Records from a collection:
━━━━━━━━━━━━━━━━

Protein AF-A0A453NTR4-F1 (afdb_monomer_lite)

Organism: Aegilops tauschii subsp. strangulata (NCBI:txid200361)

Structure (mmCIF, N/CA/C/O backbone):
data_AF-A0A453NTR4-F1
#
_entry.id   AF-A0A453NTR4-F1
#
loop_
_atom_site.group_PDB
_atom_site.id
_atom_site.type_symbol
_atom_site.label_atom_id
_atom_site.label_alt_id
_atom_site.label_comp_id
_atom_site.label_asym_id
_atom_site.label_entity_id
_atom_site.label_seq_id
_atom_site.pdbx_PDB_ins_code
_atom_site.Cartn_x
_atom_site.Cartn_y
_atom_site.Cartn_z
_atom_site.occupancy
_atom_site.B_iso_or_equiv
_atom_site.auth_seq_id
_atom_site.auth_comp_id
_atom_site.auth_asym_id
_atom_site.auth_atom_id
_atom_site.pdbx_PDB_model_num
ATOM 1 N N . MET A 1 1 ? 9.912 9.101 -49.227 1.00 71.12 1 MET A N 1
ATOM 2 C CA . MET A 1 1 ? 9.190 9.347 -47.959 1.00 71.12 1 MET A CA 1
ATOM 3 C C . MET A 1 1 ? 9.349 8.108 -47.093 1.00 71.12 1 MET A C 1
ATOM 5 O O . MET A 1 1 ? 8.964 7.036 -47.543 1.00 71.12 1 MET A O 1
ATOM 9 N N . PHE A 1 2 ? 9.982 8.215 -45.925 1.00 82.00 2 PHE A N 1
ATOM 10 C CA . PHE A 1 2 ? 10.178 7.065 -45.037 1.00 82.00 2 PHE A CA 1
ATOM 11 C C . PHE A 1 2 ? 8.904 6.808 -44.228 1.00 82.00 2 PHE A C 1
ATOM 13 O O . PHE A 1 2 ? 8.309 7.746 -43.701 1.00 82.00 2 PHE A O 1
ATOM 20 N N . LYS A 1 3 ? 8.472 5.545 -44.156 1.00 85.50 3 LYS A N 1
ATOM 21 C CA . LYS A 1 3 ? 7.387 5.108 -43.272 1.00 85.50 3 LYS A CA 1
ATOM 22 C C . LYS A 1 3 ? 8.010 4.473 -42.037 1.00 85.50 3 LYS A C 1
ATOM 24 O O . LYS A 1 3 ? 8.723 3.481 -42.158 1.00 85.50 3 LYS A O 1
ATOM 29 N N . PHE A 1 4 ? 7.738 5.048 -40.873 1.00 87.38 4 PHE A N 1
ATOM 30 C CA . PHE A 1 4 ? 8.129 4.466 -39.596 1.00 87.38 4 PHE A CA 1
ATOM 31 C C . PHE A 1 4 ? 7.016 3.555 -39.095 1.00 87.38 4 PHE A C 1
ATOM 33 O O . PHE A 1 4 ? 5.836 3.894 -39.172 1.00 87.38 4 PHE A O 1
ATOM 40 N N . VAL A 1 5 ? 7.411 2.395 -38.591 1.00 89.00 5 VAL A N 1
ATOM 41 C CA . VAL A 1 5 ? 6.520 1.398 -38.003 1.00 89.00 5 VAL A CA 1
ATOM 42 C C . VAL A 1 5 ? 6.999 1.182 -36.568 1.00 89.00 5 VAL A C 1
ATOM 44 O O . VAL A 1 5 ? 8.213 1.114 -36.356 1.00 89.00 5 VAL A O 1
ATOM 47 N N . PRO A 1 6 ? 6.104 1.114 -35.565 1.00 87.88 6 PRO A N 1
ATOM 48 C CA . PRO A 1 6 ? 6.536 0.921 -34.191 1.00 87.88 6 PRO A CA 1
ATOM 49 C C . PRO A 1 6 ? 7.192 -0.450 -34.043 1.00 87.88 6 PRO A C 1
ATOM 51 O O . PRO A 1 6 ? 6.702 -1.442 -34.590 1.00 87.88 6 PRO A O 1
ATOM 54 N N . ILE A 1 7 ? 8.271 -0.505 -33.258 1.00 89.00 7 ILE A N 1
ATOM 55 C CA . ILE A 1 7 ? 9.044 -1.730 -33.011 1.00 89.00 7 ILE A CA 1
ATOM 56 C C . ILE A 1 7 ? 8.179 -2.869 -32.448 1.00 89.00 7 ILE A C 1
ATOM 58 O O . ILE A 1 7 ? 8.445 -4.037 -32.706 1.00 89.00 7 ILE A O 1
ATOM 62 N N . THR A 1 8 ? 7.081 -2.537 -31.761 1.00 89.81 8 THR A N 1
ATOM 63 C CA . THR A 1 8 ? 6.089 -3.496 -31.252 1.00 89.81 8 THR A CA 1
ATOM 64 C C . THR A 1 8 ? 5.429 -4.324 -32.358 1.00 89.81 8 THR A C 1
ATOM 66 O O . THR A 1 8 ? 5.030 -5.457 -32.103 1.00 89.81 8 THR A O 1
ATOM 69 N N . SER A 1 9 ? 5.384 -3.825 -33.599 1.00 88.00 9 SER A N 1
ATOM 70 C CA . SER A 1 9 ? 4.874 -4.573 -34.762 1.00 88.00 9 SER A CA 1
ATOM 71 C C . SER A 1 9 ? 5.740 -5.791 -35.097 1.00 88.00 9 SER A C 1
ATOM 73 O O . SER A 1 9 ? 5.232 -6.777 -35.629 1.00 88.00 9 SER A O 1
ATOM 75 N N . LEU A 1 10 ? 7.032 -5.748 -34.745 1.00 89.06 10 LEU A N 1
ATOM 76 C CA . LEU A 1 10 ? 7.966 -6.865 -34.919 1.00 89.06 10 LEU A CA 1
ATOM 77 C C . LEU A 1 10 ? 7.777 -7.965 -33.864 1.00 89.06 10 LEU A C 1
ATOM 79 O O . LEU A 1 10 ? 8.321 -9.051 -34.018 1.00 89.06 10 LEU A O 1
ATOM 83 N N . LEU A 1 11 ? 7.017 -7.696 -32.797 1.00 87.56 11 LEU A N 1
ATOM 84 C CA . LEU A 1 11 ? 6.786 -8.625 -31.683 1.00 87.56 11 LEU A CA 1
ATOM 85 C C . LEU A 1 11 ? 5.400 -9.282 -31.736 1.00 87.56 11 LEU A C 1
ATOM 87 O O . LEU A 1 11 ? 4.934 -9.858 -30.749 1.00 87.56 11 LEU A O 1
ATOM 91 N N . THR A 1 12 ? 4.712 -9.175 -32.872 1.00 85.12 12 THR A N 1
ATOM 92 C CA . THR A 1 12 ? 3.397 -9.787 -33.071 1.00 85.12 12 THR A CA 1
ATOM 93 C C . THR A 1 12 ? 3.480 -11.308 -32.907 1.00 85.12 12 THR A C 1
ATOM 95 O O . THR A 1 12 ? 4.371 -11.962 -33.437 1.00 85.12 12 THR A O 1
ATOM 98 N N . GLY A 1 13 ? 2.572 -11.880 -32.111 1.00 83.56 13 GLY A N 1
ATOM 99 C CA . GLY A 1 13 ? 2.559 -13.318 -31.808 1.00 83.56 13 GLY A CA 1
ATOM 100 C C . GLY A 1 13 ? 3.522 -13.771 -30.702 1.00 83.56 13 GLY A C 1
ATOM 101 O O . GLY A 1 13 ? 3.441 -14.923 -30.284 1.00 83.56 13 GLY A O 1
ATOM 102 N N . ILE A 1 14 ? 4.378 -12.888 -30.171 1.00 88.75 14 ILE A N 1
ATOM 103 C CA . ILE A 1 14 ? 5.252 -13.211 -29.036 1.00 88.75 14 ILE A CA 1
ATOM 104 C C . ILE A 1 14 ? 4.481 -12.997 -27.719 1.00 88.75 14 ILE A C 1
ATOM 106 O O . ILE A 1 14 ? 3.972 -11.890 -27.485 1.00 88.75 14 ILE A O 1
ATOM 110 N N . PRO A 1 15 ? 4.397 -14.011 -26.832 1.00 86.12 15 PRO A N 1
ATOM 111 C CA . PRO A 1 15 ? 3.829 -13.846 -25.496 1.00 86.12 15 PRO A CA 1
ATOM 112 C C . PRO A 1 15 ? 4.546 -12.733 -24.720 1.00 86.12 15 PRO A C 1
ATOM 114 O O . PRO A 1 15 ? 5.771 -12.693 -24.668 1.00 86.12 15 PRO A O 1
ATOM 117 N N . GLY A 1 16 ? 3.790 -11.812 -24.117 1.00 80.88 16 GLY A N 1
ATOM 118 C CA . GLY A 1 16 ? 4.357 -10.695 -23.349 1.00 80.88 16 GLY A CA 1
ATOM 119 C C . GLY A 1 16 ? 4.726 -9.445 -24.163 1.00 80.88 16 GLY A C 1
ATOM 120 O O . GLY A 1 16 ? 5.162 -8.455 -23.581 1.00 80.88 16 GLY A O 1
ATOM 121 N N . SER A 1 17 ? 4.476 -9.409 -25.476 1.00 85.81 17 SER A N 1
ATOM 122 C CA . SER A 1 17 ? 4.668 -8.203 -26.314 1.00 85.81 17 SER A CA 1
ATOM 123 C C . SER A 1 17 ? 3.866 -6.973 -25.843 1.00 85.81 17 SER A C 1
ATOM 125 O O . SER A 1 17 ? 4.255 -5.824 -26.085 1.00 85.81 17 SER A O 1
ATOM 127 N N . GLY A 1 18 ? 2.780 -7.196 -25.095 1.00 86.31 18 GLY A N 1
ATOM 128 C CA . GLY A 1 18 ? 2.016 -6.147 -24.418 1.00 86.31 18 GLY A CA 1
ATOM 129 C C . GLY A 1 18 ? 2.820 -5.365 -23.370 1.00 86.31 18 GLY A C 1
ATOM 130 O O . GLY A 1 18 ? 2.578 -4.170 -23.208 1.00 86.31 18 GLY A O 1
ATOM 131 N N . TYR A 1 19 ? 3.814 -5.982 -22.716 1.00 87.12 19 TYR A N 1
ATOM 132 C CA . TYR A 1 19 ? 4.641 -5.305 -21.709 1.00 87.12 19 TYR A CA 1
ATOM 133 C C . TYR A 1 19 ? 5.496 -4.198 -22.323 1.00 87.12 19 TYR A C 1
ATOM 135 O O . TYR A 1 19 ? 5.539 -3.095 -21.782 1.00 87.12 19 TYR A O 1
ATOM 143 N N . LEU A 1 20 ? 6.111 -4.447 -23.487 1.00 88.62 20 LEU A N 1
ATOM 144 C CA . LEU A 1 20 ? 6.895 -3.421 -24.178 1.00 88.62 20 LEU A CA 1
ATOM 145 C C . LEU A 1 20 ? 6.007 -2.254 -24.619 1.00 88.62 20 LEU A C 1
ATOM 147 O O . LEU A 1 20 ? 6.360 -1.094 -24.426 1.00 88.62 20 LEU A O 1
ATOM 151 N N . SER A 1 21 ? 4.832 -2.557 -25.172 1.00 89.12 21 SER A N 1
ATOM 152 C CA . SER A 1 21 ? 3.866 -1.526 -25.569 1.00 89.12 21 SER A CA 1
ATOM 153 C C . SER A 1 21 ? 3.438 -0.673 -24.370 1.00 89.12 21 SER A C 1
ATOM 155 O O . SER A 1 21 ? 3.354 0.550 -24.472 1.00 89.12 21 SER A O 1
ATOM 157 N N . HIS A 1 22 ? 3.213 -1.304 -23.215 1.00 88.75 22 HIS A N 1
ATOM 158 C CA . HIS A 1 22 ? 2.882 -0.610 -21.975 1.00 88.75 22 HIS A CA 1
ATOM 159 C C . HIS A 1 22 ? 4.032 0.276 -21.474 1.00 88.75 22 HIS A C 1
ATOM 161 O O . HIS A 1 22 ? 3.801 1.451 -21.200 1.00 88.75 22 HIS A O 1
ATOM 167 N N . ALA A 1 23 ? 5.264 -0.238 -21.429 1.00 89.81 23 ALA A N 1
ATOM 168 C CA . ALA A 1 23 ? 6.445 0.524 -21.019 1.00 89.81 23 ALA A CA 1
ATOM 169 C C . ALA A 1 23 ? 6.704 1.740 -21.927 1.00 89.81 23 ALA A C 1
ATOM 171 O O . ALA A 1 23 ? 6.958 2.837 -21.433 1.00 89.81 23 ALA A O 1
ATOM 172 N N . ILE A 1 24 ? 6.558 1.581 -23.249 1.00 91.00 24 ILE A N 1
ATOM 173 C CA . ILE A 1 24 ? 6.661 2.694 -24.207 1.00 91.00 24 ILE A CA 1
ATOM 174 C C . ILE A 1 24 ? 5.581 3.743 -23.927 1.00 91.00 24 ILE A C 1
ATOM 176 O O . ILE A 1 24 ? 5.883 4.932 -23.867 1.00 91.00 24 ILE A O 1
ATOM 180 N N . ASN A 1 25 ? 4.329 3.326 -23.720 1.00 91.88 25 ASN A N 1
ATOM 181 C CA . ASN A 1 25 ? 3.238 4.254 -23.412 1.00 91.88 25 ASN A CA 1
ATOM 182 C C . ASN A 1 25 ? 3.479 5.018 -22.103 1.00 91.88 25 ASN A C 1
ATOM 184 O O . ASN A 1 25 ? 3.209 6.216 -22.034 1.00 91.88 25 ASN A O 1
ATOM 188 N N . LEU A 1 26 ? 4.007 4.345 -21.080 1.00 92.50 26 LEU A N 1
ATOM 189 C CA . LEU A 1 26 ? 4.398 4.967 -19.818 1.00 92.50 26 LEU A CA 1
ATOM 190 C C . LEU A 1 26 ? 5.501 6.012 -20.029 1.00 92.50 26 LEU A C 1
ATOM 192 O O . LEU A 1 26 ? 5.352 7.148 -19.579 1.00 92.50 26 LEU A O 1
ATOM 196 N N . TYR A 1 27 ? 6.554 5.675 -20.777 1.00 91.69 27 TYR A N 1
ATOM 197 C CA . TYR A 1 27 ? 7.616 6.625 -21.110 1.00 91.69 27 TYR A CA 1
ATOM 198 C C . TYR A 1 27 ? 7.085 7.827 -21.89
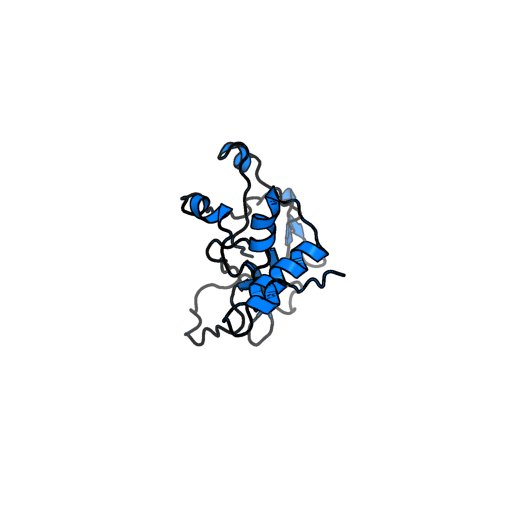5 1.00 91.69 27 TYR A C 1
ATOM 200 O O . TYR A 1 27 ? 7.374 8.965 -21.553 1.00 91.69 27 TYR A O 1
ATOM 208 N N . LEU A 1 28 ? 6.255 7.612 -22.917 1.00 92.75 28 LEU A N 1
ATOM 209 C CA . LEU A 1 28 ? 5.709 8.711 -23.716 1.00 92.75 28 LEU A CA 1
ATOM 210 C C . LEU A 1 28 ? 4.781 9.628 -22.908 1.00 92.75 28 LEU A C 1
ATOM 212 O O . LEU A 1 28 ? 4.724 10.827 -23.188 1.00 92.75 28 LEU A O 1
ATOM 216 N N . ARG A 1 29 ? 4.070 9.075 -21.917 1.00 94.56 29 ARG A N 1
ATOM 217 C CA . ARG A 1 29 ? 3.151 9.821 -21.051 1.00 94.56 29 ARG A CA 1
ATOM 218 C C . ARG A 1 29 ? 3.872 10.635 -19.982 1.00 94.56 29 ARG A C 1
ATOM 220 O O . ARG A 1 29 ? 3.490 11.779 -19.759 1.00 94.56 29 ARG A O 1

━━━━━━━━━━━━━━━━

Your objective >> The lines above starting at the one that contains "ATOM 103 C CA" and ending at the one that contains "ATOM 106 O O" must be transcribed exactly, and no other lines may appear.

Response to this exercise >>
ATOM 103 C CA . ILE A 1 14 ? 5.252 -13.211 -29.036 1.00 88.75 14 ILE A CA 1
ATOM 104 C C . ILE A 1 14 ? 4.481 -12.997 -27.719 1.00 88.75 14 ILE A C 1
ATOM 106 O O . ILE A 1 14 ? 3.972 -11.890 -27.485 1.00 88.75 14 ILE A O 1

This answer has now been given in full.